- Born: Maria Răducanu 3 November 1967 (age 58) Huși, Vaslui, Romania
- Occupation: Singer-songwriter
- Years active: 1984–present

= Maria Răducanu =

Romanian musician (born 1967)

Maria Răducanu (born 3 November 1967, Huși, jud. Vaslui) is a self-taught Romanian ethno jazz singer-songwriter, noted for her vocal range and considered as representative of the new Romanian jazz.

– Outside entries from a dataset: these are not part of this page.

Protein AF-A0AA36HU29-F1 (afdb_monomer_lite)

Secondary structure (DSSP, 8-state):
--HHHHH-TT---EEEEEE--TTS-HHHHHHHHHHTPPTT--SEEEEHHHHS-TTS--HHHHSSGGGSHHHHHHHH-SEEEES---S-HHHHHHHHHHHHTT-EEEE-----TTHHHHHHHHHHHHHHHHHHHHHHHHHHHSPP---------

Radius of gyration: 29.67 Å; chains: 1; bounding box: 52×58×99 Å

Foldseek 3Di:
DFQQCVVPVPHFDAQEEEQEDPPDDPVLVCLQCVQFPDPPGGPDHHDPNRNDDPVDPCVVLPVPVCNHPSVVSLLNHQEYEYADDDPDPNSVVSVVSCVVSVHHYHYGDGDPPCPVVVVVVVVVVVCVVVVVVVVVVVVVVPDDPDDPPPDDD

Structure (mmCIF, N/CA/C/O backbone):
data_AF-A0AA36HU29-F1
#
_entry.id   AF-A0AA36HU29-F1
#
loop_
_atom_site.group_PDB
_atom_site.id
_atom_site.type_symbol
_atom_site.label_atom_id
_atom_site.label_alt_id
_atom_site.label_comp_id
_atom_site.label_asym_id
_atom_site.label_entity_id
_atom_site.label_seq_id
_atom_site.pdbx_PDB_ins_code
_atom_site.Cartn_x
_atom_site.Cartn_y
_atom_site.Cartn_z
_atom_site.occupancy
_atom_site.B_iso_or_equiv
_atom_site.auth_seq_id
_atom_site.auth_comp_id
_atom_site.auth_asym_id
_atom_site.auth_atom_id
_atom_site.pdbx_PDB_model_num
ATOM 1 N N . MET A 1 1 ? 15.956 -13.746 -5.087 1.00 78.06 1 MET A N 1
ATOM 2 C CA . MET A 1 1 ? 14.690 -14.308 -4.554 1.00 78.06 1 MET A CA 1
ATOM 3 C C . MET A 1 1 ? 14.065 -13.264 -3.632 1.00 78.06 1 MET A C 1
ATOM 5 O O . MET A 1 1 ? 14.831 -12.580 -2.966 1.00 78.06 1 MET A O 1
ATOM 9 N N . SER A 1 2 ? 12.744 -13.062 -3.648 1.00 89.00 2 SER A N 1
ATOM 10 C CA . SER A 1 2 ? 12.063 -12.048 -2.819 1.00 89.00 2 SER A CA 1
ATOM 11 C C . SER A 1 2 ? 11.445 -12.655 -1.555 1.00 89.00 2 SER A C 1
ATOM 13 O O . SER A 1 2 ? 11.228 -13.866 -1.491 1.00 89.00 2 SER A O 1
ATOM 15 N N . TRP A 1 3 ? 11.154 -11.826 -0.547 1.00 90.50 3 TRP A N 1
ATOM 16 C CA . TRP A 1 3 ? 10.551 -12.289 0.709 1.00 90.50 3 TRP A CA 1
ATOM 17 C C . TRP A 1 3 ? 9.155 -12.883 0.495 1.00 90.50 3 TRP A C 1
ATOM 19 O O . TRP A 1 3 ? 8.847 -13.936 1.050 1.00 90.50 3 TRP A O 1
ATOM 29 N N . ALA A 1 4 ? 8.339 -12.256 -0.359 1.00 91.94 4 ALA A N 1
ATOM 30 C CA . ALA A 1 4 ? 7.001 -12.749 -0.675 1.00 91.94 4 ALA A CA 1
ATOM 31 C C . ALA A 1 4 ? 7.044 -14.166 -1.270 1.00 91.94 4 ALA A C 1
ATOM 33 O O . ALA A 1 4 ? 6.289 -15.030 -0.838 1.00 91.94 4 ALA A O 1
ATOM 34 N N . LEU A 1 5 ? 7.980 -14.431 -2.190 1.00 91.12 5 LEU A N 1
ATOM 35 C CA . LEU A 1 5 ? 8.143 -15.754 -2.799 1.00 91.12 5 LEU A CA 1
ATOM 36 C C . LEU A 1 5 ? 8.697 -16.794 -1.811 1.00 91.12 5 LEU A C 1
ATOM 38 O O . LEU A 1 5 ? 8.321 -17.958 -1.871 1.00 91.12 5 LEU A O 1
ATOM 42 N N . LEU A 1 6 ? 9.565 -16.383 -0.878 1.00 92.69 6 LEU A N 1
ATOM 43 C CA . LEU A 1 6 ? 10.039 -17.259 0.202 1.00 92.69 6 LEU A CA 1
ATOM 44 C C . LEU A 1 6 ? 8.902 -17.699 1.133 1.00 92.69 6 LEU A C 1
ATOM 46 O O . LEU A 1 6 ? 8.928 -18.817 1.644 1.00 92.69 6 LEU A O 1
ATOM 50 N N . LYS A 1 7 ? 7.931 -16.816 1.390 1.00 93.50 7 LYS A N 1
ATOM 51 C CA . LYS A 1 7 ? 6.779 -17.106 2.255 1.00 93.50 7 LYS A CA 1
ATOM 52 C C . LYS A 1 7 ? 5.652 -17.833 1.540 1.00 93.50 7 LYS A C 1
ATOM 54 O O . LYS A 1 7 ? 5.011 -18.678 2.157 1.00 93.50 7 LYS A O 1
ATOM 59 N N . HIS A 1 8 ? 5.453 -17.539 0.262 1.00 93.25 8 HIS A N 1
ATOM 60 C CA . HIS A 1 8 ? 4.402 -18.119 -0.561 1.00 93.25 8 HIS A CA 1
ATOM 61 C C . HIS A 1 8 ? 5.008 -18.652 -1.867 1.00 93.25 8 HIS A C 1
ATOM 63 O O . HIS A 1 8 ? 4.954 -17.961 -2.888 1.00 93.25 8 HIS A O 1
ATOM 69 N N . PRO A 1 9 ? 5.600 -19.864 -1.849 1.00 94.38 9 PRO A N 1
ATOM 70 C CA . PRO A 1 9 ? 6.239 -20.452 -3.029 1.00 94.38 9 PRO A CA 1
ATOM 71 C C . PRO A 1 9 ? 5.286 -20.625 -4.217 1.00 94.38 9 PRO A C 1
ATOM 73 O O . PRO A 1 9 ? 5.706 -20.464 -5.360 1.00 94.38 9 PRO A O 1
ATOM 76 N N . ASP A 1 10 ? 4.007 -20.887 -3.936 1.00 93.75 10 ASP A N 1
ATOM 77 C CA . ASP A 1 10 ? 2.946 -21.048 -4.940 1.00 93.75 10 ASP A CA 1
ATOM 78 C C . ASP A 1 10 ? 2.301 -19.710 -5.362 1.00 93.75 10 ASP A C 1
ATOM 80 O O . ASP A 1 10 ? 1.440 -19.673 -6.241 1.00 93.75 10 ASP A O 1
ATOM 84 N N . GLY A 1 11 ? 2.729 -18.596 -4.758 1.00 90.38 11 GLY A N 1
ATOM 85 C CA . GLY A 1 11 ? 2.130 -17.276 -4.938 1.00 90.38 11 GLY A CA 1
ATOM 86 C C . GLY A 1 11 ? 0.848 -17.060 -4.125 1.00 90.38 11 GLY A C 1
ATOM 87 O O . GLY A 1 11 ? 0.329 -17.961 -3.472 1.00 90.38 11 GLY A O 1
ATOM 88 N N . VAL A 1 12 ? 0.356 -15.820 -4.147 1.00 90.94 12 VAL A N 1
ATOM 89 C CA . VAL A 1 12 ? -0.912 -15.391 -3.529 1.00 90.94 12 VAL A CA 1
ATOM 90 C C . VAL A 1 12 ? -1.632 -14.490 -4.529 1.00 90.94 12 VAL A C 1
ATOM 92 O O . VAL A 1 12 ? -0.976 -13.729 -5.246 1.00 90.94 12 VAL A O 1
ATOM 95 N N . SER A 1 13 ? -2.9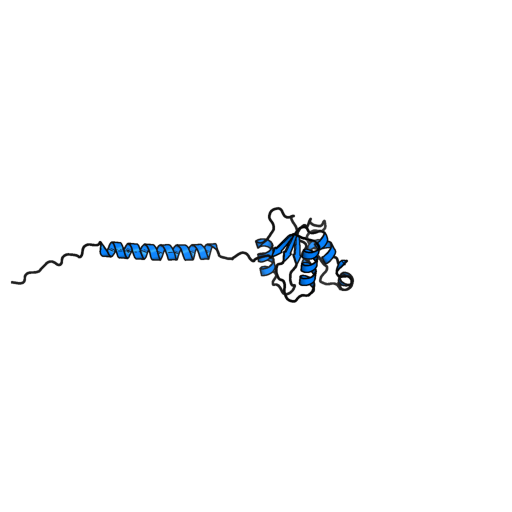65 -14.574 -4.599 1.00 90.75 13 SER A N 1
ATOM 96 C CA . SER A 1 13 ? -3.747 -13.623 -5.395 1.00 90.75 13 SER A CA 1
ATOM 97 C C . SER A 1 13 ? -3.652 -12.234 -4.775 1.00 90.75 13 SER A C 1
ATOM 99 O O . SER A 1 13 ? -3.910 -12.059 -3.585 1.00 90.75 13 SER A O 1
ATOM 101 N N . CYS A 1 14 ? -3.289 -11.250 -5.592 1.00 91.75 14 CYS A N 1
ATOM 102 C CA . CYS A 1 14 ? -3.174 -9.864 -5.168 1.00 91.75 14 CYS A CA 1
ATOM 103 C C . CYS A 1 14 ? -4.008 -8.980 -6.089 1.00 91.75 14 CYS A C 1
ATOM 105 O O . CYS A 1 14 ? -3.647 -8.776 -7.250 1.00 91.75 14 CYS A O 1
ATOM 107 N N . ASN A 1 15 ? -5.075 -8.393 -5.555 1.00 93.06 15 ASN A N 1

She mixes jazz with Romanian folk music, songs by Maria Tănase, to whom she has been compared, fado and European music from the 16th century.

==Discography==
- Ziori (Tzadik, 2010) with Marc Ribot (guitars, bass) and Nicolai Adi Chiru (2nd guitar)
- Pure Music (The End Film, 2008) with Krister Jonsson (guitar)
- Troika – Chansons Russes (Arbore Sonor, 2005) with Maxim Belciug (guitar)
- La Tarara – Chansons Espagnoles (Arbore Sonor, 2005) with Maxim Belciug (guitar)
- Cantece din Rasarit / Chants du Levant (Institut Francais de Bucarest, 2005) with Jan Roder (bass)
- Lumini (La Strada Music, 2004) with Mircea Tiberian (piano)
- Viata Lumij (2003) with Mircea Tiberian Quartet
- Colinde (La Strada Music, 2002) with Vlaicu Golcea (double bass) and Sorin Romanescu (guitar)
- Pe vale (La Strada Music, 2002) with Vlaicu Golcea (double bass) and Sorin Romanescu (guitar) (nominated in Romania for the best jazz creation award)

==Special contribution==

Maria Răducanu received an offer from The Walt Disney Company, and she provides the Romanian voice of Ariel, in The Little Mermaid (TV series) (1992– Ager Film), and in 2005 in the classic eternal Disney dubbing, The Little Mermaid.